¿Qué es la consolidación estructural de un edificio?

Tras hablar de la impermeabilización de fachadas y del resto de nuestras especialidades profesionales, en esta ocasión queremos centrarnos en un concepto clave en el mundo de las reformas y rehabilitaciones: la consolidación estructural de los edificios.

Lo primero que tenemos que tener claro es que las obras de consolidación son aquellas que pretenden el afianzamiento, refuerzo o sustitución de elementos dañados por diversos motivos. Se trata de asegurar la estabilidad del edificio, acometiendo eventuales alteraciones menores en su estructura y distribución. No podemos confundir los trabajos de consolidación con los de conservación. En el segundo caso, la finalidad es mantener al edificio en correctas condiciones de salubridad, habitabilidad, confortabilidad y ornato, sin modificar sus características morfológicas ni su distribución. Dentro de este tipo de trabajos se encuadran trabajos de reposición de instalaciones, cuidado de cornisas, salientes y vuelos, limpieza o sustitución de canalones y bajantes o reparación de cubiertas. En tercer lugar, tras la consolidación y la conservación, las de rehabilitación son obras que se acometen sobre un edificio que mejoran sus condiciones de salubridad, habitabilidad, confort, seguridad o decoración. A diferencia de los trabajos de conservación, aquí si cabe modificar su distribución o alterar sus características morfológicas y distribución interna. Si el estudio previo que se hace en este tipo de situaciones lo estima necesario.
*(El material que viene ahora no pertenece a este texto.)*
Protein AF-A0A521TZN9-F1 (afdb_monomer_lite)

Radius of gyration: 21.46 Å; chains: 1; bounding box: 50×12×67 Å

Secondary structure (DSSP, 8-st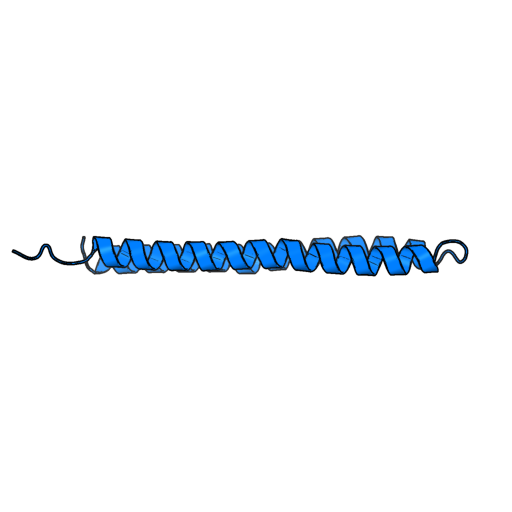ate):
--HHHHHHHHHHHHHHHHH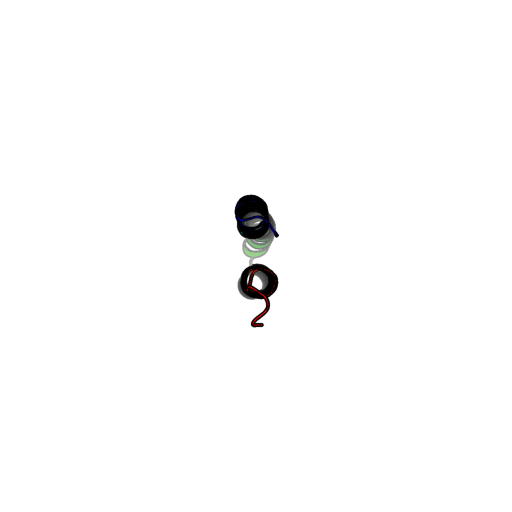HHHHHHHHHHHHHHHHHHHHHHHHTSTTTHHHHHHHHHHHHHHHHHHHHHHHHHHHHHHHHHHHHHHHTTSPP--

Sequence (94 aa):
MSPTDKRRLQGLRALLQDVVEHGSTAVERVHRTTADRTFAVLEAIPPVAGVAKVARDVHGAVLTGVYGSIRQVNRAVGEVLTAVIEESTKPEEE

Structure (mmCIF, N/CA/C/O backbone):
data_AF-A0A521TZN9-F1
#
_entry.id   AF-A0A521TZN9-F1
#
loop_
_atom_site.group_PDB
_atom_site.id
_atom_site.type_symbol
_atom_site.label_atom_id
_atom_site.label_alt_id
_atom_site.label_comp_id
_atom_site.label_asym_id
_atom_site.label_entity_id
_atom_site.label_seq_id
_atom_site.pdbx_PDB_ins_code
_atom_site.Cartn_x
_atom_site.Cartn_y
_atom_site.Cartn_z
_atom_site.occupancy
_atom_site.B_iso_or_equiv
_atom_site.auth_seq_id
_atom_site.auth_comp_id
_atom_site.auth_asym_id
_atom_site.auth_atom_id
_atom_site.pdbx_PDB_model_num
ATOM 1 N N . MET A 1 1 ? -21.895 6.526 28.812 1.00 65.25 1 MET A N 1
ATOM 2 C CA . MET A 1 1 ? -22.161 6.725 27.362 1.00 65.25 1 MET A CA 1
ATOM 3 C C . MET A 1 1 ? -23.304 5.809 26.930 1.00 65.25 1 MET A C 1
ATOM 5 O O . MET A 1 1 ? -23.363 4.698 27.444 1.00 65.25 1 MET A O 1
ATOM 9 N N . SER A 1 2 ? -24.228 6.229 26.051 1.00 80.75 2 SER A N 1
ATOM 10 C CA . SER A 1 2 ? -25.355 5.354 25.678 1.00 80.75 2 SER A CA 1
ATOM 11 C C . SER A 1 2 ? -24.897 4.184 24.782 1.00 80.75 2 SER A C 1
ATOM 13 O O . SER A 1 2 ? -23.921 4.324 24.036 1.00 80.75 2 SER A O 1
ATOM 15 N N . PRO A 1 3 ? -25.606 3.037 24.774 1.00 80.88 3 PRO A N 1
ATOM 16 C CA . PRO A 1 3 ? -25.299 1.917 23.875 1.00 80.88 3 PRO A CA 1
ATOM 17 C C . PRO A 1 3 ? -25.304 2.306 22.388 1.00 80.88 3 PRO A C 1
ATOM 19 O O . PRO A 1 3 ? -24.597 1.717 21.570 1.00 80.88 3 PRO A O 1
ATOM 22 N N . THR A 1 4 ? -26.106 3.307 22.024 1.00 87.62 4 THR A N 1
ATOM 23 C CA . THR A 1 4 ? -26.189 3.830 20.658 1.00 87.62 4 THR A CA 1
ATOM 24 C C . THR A 1 4 ? -24.956 4.652 20.294 1.00 87.62 4 THR A C 1
ATOM 26 O O . THR A 1 4 ? -24.451 4.505 19.182 1.00 87.62 4 THR A O 1
ATOM 29 N N . ASP A 1 5 ? -24.421 5.441 21.225 1.00 89.12 5 ASP A N 1
ATOM 30 C CA . ASP A 1 5 ? -23.203 6.228 20.999 1.00 89.12 5 ASP A CA 1
ATOM 31 C C . ASP A 1 5 ? -21.978 5.322 20.821 1.00 89.12 5 ASP A C 1
ATOM 33 O O . ASP A 1 5 ? -21.189 5.531 19.899 1.00 89.12 5 ASP A O 1
ATOM 37 N N . LYS A 1 6 ? -21.878 4.238 21.610 1.00 89.56 6 LYS A N 1
ATOM 38 C CA . LYS A 1 6 ? -20.833 3.209 21.446 1.00 89.56 6 LYS A CA 1
ATOM 39 C C . LYS A 1 6 ? -20.846 2.600 20.041 1.00 89.56 6 LYS A C 1
ATOM 41 O O . LYS A 1 6 ? -19.811 2.549 19.380 1.00 89.56 6 LYS A O 1
ATOM 46 N N . ARG A 1 7 ? -22.020 2.175 19.557 1.00 91.00 7 ARG A N 1
ATOM 47 C CA . ARG A 1 7 ? -22.167 1.601 18.206 1.00 91.00 7 ARG A CA 1
ATOM 48 C C . ARG A 1 7 ? -21.790 2.595 17.108 1.00 91.00 7 ARG A C 1
ATOM 50 O O . ARG A 1 7 ? -21.160 2.205 16.131 1.00 91.00 7 ARG A O 1
ATOM 57 N N . ARG A 1 8 ? -22.146 3.874 17.268 1.00 92.62 8 ARG A N 1
ATOM 58 C CA . ARG A 1 8 ? -21.775 4.933 16.313 1.00 92.62 8 ARG A CA 1
ATOM 59 C C . ARG A 1 8 ? -20.261 5.131 16.246 1.00 92.62 8 ARG A C 1
ATOM 61 O O . ARG A 1 8 ? -19.719 5.189 15.147 1.00 92.62 8 ARG A O 1
ATOM 68 N N . LEU A 1 9 ? -19.581 5.169 17.393 1.00 93.06 9 LEU A N 1
ATOM 69 C CA . LEU A 1 9 ? -18.118 5.268 17.471 1.00 93.06 9 LEU A CA 1
ATOM 70 C C . LEU A 1 9 ? -17.419 4.062 16.831 1.00 93.06 9 LEU A C 1
ATOM 72 O O . LEU A 1 9 ? -16.496 4.243 16.039 1.00 93.06 9 LEU A O 1
ATOM 76 N N . GLN A 1 10 ? -17.892 2.844 17.110 1.00 91.88 10 GLN A N 1
ATOM 77 C CA . GLN A 1 10 ? -17.362 1.627 16.485 1.00 91.88 10 GLN A CA 1
ATOM 78 C C . GLN A 1 10 ? -17.556 1.631 14.963 1.00 91.88 10 GLN A C 1
ATOM 80 O O . GLN A 1 10 ? -16.624 1.311 14.226 1.00 91.88 10 GLN A O 1
ATOM 85 N N . GLY A 1 11 ? -18.735 2.046 14.491 1.00 94.06 11 GLY A N 1
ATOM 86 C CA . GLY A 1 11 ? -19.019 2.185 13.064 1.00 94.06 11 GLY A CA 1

Diferencias entre consolidación, conservación y rehabilitación

Es clave distinguir entre trabajos de consolidación, conservación y rehabilitación. La consolidación de las estructuras de hormigón se acomete por ejemplo cuando hay que proceder a la recuperación de la capacidad de carga de los elementos estructurales de una construcción. Para solventar el desgaste fruto del paso del tiempo y de la corrosión que sufren inevitablemente las edificaciones. Por ejemplo, puede ser necesario aumentar la resistencia a la compresión del hormigón en los pilares, reforzar el armazón en cemento armado para afrontar eventuales aumentos de carga o recuperar la capacidad de carga de los elementos estructurales dañados por incendios, choques o infiltraciones. En Olabarría te recordamos que en ocasiones hay que intervenir en la estructura cuando se busca un cambio de uso del edificio. Por ejemplo, aumentando la capacidad de carga de vigas, columnas y estructuras.